I'd really appreciate some feedback on an out of warranty Equallogic Array we are trying to recover data from.
I have a little experience with Equallogic arrays but at present any clue would be helpful and yes, I know the system is EOL out of warranty and should not contain productive data but that is the current situation and all we're trying to accomplish is to move the data that is still somehow available away and off the group.
To start off a bit of circumstantial info. The group had a complete failure last week and when looking at it, it became clear that there were multiple drive failures on member 2 which caused it to go offline and when checking the CLI it shows it was no longer initializing as the raid was in a failed and unrecoverable state thus prompting the remaining member to also take the group offline due to the missing member.
In the meanwhile we attempted to fit a drive in the array that could replace disk 7 that had previously completely failed and does no longer spin up.
The disk(s) in question were sourced from another EQL array we set back to factory defaults to clear all info and re-initialize the disks.
After replacing disk 7 the raid now shows it is in a degraded state with dirty raid cache and that the newly fitted disk is available as hotspare but no rebuilt has set in. We did try cold reboots, restarts form the CLI and a controller failover but there has been no change.
I may simply be looking at the wrong end of this so if anyone has an idea on how to proceed to get the rebuilt started that would be great. I'm also lookign to find out if there's any chance to recover partial data if the other healthy member is somehow made to set the LUN's or even better their snapshots online again (and yes I am well aware that the missing blocks will make it likely a corrupted mess, but we have a RDM with flat file content that could possibly be all we urgently want back as we have at least partial backups).
Sorry for the wall of text but I thought I should try and be descriptive.

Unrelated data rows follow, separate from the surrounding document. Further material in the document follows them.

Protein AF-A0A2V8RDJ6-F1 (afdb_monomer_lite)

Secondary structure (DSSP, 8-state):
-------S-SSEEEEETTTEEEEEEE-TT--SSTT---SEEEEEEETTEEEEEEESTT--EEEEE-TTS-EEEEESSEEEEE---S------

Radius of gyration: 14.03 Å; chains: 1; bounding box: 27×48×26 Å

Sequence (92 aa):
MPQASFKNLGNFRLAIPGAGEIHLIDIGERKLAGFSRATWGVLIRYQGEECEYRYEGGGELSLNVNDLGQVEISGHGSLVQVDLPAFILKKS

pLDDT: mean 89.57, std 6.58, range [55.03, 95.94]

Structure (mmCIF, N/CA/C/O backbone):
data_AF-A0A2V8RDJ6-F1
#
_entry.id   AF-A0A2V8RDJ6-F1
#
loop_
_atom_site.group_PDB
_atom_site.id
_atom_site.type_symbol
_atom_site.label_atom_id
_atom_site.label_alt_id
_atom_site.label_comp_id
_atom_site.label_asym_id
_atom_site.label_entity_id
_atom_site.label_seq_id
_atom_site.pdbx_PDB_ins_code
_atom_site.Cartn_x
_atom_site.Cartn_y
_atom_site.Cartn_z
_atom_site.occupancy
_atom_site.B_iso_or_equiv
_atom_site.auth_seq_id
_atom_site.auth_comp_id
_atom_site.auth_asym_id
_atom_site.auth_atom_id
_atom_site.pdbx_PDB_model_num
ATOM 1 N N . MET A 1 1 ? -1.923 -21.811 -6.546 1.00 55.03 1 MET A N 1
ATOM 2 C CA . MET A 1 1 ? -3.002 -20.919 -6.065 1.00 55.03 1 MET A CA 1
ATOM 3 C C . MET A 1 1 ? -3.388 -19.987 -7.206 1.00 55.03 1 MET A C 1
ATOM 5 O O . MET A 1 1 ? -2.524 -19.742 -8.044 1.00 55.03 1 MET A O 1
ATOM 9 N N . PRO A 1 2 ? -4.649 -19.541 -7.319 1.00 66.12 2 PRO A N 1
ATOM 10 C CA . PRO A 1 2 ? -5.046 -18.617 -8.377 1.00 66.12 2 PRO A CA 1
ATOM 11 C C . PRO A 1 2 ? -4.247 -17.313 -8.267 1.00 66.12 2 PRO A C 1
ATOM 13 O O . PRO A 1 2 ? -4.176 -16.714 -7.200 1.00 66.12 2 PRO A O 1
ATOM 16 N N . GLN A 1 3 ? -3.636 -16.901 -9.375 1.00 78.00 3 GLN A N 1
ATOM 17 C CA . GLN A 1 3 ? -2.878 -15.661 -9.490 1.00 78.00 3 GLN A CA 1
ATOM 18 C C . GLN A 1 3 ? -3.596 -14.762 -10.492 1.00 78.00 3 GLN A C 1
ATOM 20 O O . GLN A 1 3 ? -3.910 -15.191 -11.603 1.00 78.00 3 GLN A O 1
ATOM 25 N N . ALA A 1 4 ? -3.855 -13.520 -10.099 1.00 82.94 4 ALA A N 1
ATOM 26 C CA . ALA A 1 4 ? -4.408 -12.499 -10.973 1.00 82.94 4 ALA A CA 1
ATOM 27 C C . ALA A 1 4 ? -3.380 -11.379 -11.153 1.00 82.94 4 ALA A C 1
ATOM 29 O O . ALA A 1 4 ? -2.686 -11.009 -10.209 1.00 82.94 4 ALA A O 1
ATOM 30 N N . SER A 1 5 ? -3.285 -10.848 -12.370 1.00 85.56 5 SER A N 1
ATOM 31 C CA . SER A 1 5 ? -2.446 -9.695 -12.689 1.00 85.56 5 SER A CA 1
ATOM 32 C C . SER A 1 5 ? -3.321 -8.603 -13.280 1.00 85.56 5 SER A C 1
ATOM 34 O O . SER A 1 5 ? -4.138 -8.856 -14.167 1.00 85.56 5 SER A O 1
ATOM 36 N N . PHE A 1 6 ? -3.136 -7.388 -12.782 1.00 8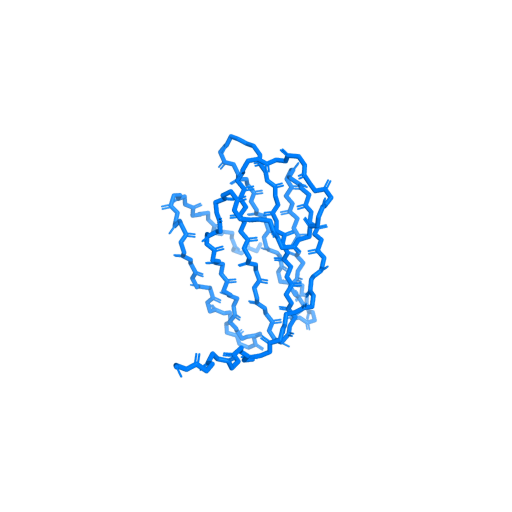5.75 6 PHE A N 1
ATOM 37 C CA . PHE A 1 6 ? -3.853 -6.201 -13.216 1.00 85.75 6 PHE A CA 1
ATOM 38 C C . PHE A 1 6 ? -2.835 -5.127 -13.603 1.00 85.75 6 PHE A C 1
ATOM 40 O O . PHE A 1 6 ? -1.738 -5.085 -13.048 1.00 85.75 6 PHE A O 1
ATOM 47 N N . LYS A 1 7 ? -3.172 -4.264 -14.566 1.00 85.44 7 LYS A N 1
ATOM 48 C CA . LYS A 1 7 ? -2.270 -3.219 -15.074 1.00 85.44 7 LYS A CA 1
ATOM 49 C C . LYS A 1 7 ? -3.008 -1.892 -15.204 1.00 85.44 7 LYS A C 1
ATOM 51 O O . LYS A 1 7 ? -4.188 -1.889 -15.539 1.00 85.44 7 LYS A O 1
ATOM 56 N N . ASN A 1 8 ? -2.289 -0.788 -14.993 1.00 81.06 8 ASN A N 1
ATOM 57 C CA . ASN A 1 8 ? -2.756 0.588 -15.220 1.00 81.06 8 ASN A CA 1
ATOM 58 C C . ASN A 1 8 ? -4.067 0.937 -14.496 1.00 81.06 8 ASN A C 1
ATOM 60 O O . ASN A 1 8 ? -4.981 1.499 -15.092 1.00 81.06 8 ASN A O 1
ATOM 64 N N . LEU A 1 9 ? -4.170 0.577 -13.215 1.00 83.06 9 LEU A N 1
ATOM 65 C CA . LEU A 1 9 ? -5.414 0.735 -12.461 1.00 83.06 9 LEU A CA 1
ATOM 66 C C . LEU A 1 9 ? -5.592 2.127 -11.836 1.00 83.06 9 LEU A C 1
ATOM 68 O O . LEU A 1 9 ? -6.725 2.535 -11.604 1.00 83.06 9 LEU A O 1
ATOM 72 N N . GLY A 1 10 ? -4.505 2.858 -11.557 1.00 86.81 10 GLY A N 1
ATOM 73 C CA . GLY A 1 10 ? -4.572 4.080 -10.749 1.00 86.81 10 GLY A CA 1
ATOM 74 C C . GLY A 1 10 ? -5.164 3.772 -9.370 1.00 86.81 10 GLY A C 1
ATOM 75 O O . GLY A 1 10 ? -4.571 3.023 -8.595 1.00 86.81 10 GLY A O 1
ATOM 76 N N . ASN A 1 11 ? -6.366 4.288 -9.097 1.00 92.38 11 ASN A N 1
ATOM 77 C CA . ASN A 1 11 ? -7.141 3.910 -7.915 1.00 92.38 11 ASN A CA 1
ATOM 78 C C . ASN A 1 11 ? -7.792 2.536 -8.107 1.00 92.38 11 ASN A C 1
ATOM 80 O O . ASN A 1 11 ? -8.538 2.320 -9.061 1.00 92.38 11 ASN A O 1
ATOM 84 N N . PHE A 1 12 ? -7.591 1.629 -7.157 1.00 92.12 12 PHE A N 1
ATOM 85 C CA . PHE A 1 12 ? -8.121 0.273 -7.225 1.00 92.12 12 PHE A CA 1
ATOM 86 C C . PHE A 1 12 ? -8.689 -0.193 -5.888 1.00 92.12 12 PHE A C 1
ATOM 88 O O . PHE A 1 12 ? -8.227 0.194 -4.817 1.00 92.12 12 PHE A O 1
ATOM 95 N N . ARG A 1 13 ? -9.696 -1.063 -5.955 1.00 93.56 13 ARG A N 1
ATOM 96 C CA . ARG A 1 13 ? -10.273 -1.743 -4.796 1.00 93.56 13 ARG A CA 1
ATOM 97 C C . ARG A 1 13 ? -10.277 -3.236 -5.066 1.00 93.56 13 ARG A C 1
ATOM 99 O O . ARG A 1 13 ? -10.854 -3.677 -6.058 1.00 93.56 13 ARG A O 1
ATOM 106 N N . LEU A 1 14 ? -9.679 -3.995 -4.157 1.00 91.12 14 LEU A N 1
ATOM 107 C CA . LEU A 1 14 ? -9.659 -5.449 -4.196 1.00 91.12 14 LEU A CA 1
ATOM 108 C C . LEU A 1 14 ? -10.491 -5.991 -3.034 1.00 91.12 14 LEU A C 1
ATOM 110 O O . LEU A 1 14 ? -10.118 -5.828 -1.875 1.00 91.12 14 LEU A O 1
ATOM 114 N N . ALA A 1 15 ? -11.613 -6.633 -3.352 1.00 91.31 15 ALA A N 1
ATOM 115 C CA . ALA A 1 15 ? -12.418 -7.352 -2.372 1.00 91.31 15 ALA A CA 1
ATOM 116 C C . ALA A 1 15 ? -11.939 -8.805 -2.283 1.00 91.31 15 ALA A C 1
ATOM 118 O O . ALA A 1 15 ? -11.933 -9.523 -3.284 1.00 91.31 15 ALA A O 1
ATOM 119 N N . ILE A 1 16 ? -11.548 -9.231 -1.085 1.00 87.31 16 ILE A N 1
ATOM 120 C CA . ILE A 1 16 ? -11.079 -10.582 -0.790 1.00 87.31 16 ILE A CA 1
ATOM 121 C C . ILE A 1 16 ? -12.140 -11.252 0.093 1.00 87.31 16 ILE A C 1
ATOM 123 O O . ILE A 1 16 ? -12.291 -10.873 1.262 1.00 87.31 16 ILE A O 1
ATOM 127 N N . PRO A 1 17 ? -12.896 -12.238 -0.428 1.00 84.31 17 PRO A N 1
ATOM 128 C CA . PRO A 1 17 ? -13.901 -12.946 0.357 1.00 84.31 17 PRO A CA 1
ATOM 129 C C . PRO A 1 17 ? -13.308 -13.510 1.653 1.00 84.31 17 PRO A C 1
ATOM 131 O O . PRO A 1 17 ? -12.337 -14.259 1.621 1.00 84.31 17 PRO A O 1
ATOM 134 N N . GLY A 1 18 ? -13.882 -13.129 2.795 1.00 83.69 18 GLY A N 1
ATOM 135 C CA . GLY A 1 18 ? -13.431 -13.569 4.119 1.00 83.69 18 GLY A CA 1
ATOM 136 C C . GLY A 1 18 ? -12.270 -12.775 4.734 1.00 83.69 18 GLY A C 1
ATOM 137 O O . GLY A 1 18 ? -12.082 -12.880 5.940 1.00 83.69 18 GLY A O 1
ATOM 138 N N . ALA A 1 19 ? -11.548 -11.949 3.966 1.00 85.12 19 ALA A N 1
ATOM 139 C CA . ALA A 1 19 ? -10.449 -11.116 4.482 1.00 85.12 19 ALA A CA 1
ATOM 140 C C . ALA A 1 19 ? -10.775 -9.607 4.478 1.00 85.12 19 ALA A C 1
ATOM 142 O O . ALA A 1 19 ? -10.189 -8.833 5.229 1.00 85.12 19 ALA A O 1
ATOM 143 N N . GLY A 1 20 ? -11.767 -9.177 3.695 1.00 90.06 20 GLY A N 1
ATOM 144 C CA . GLY A 1 20 ? -12.208 -7.784 3.638 1.00 90.06 20 GLY A CA 1
ATOM 145 C C . GLY A 1 20 ? -11.755 -7.102 2.354 1.00 90.06 20 GLY A C 1
ATOM 146 O O . GLY A 1 20 ? -11.755 -7.716 1.288 1.00 90.06 20 GLY A O 1
ATOM 147 N N . GLU A 1 21 ? -11.423 -5.815 2.433 1.00 93.94 21 GLU A N 1
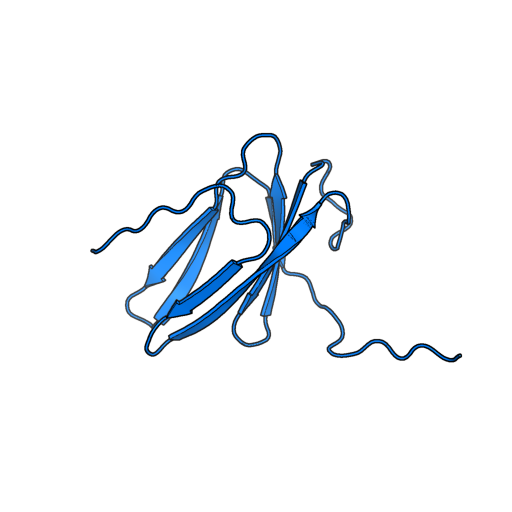ATOM 148 C CA . GLU A 1 21 ? -11.194 -4.990 1.246 1.00 93.94 21 GLU A CA 1
ATOM 149 C C . GLU A 1 21 ? -9.917 -4.172 1.364 1.00 93.94 21 GLU A C 1
ATOM 151 O O . GLU A 1 21 ? -9.702 -3.465 2.349 1.00 93.94 21 GLU A O 1
ATOM 156 N N . ILE A 1 22 ? -9.081 -4.262 0.332 1.00 94.38 22 ILE A N 1
ATOM 157 C CA . ILE A 1 22 ? -7.868 -3.462 0.197 1.00 94.38 22 ILE A CA 1
ATOM 158 C C . ILE A 1 22 ? -8.166 -2.314 -0.760 1.00 94.38 22 ILE A C 1
ATOM 160 O O . ILE A 1 22 ? -8.669 -2.521 -1.869 1.00 94.38 22 ILE A O 1
ATOM 164 N N . HIS A 1 23 ? -7.807 -1.105 -0.345 1.00 95.25 23 HIS A N 1
ATOM 165 C CA . HIS A 1 23 ? -7.889 0.092 -1.169 1.00 95.25 23 HIS A CA 1
ATOM 166 C C . HIS A 1 23 ? -6.488 0.534 -1.567 1.00 95.25 23 HIS A C 1
ATOM 168 O O . HIS A 1 23 ? -5.626 0.695 -0.709 1.00 95.25 23 HIS A O 1
ATOM 174 N N . LEU A 1 24 ? -6.279 0.760 -2.858 1.00 95.25 24 LEU A N 1
ATOM 175 C CA . LEU A 1 24 ? -5.066 1.336 -3.417 1.00 95.25 24 LEU A CA 1
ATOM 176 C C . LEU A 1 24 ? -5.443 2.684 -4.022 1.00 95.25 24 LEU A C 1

Below the more technical details.
Current status of Equallogic Group
Member 1: PS4000 RAID 5 Healthy
Member 2: PS6000 RAID 6 degraded due to 2 Failed drives (1/13), Disk 7 assigned as hotspare but not rebuilding. Disks with SMART trip alert: 1/4/5/13
Driver Status: Ok
RAID LUN 0 Degraded.
raid status dirty.
15 Drives (0,14,4,6,8,10,12,f,3,5,2,9,15,f,11)
RAID 6 (64KB sectPerSU)
Capacity 7,489,541,636,096 bytes
Available Drives List: 7
1 (history of failure)
13 (history of failure)
CLI(support)> raidtool -Z
Active RAID LUNs: 0
Driver Status = driver running.
Malloc Bytes = 0KB
Outstanding Active I/O's = 0
Pending I/O's = 0
Pending Resource Reqs = 0
Outstanding StripeLocks = 0
Allocated Sectors = 0
Device = 000
status = 002
outio = 00000000
drives = 13
disk luns: 11 15 9 2 5 3 12 10 8 6 4 14 0
disk lun= 0 status=0x00000400 drive active device=0
disk lun= 1 status=0x00020000 history of failure no-device
disk lun= 2 status=0x00000400 drive active device=0
disk lun= 3 status=0x00000400 drive active device=0
disk lun= 4 status=0x00000400 drive active device=0
disk lun= 5 status=0x00000400 drive active device=0
disk lun= 6 status=0x00000400 drive active device=0
disk lun= 7 status=0x00001000 hot spare no-device
disk lun= 8 status=0x00000400 drive active device=0
disk lun= 9 status=0x00000400 drive active device=0
disk lun=10 status=0x00000400 drive active device=0
disk lun=11 status=0x00000400 drive active device=0
disk lun=12 status=0x00000400 drive active device=0
disk lun=13 status=0x00020000 history of failure no-device
disk lun=14 status=0x00000400 drive active device=0
disk lun=15 status=0x00000400 drive active device=0
CLI(support)> exec "raidtool -w 0"
opendisk failed 19 Operation not supported by device
Even though you are OOW you can open a one time support call for a fee. I strongly suggest that you do so. They can determine the best course of action. The lost cache condition will keep the array from starting up.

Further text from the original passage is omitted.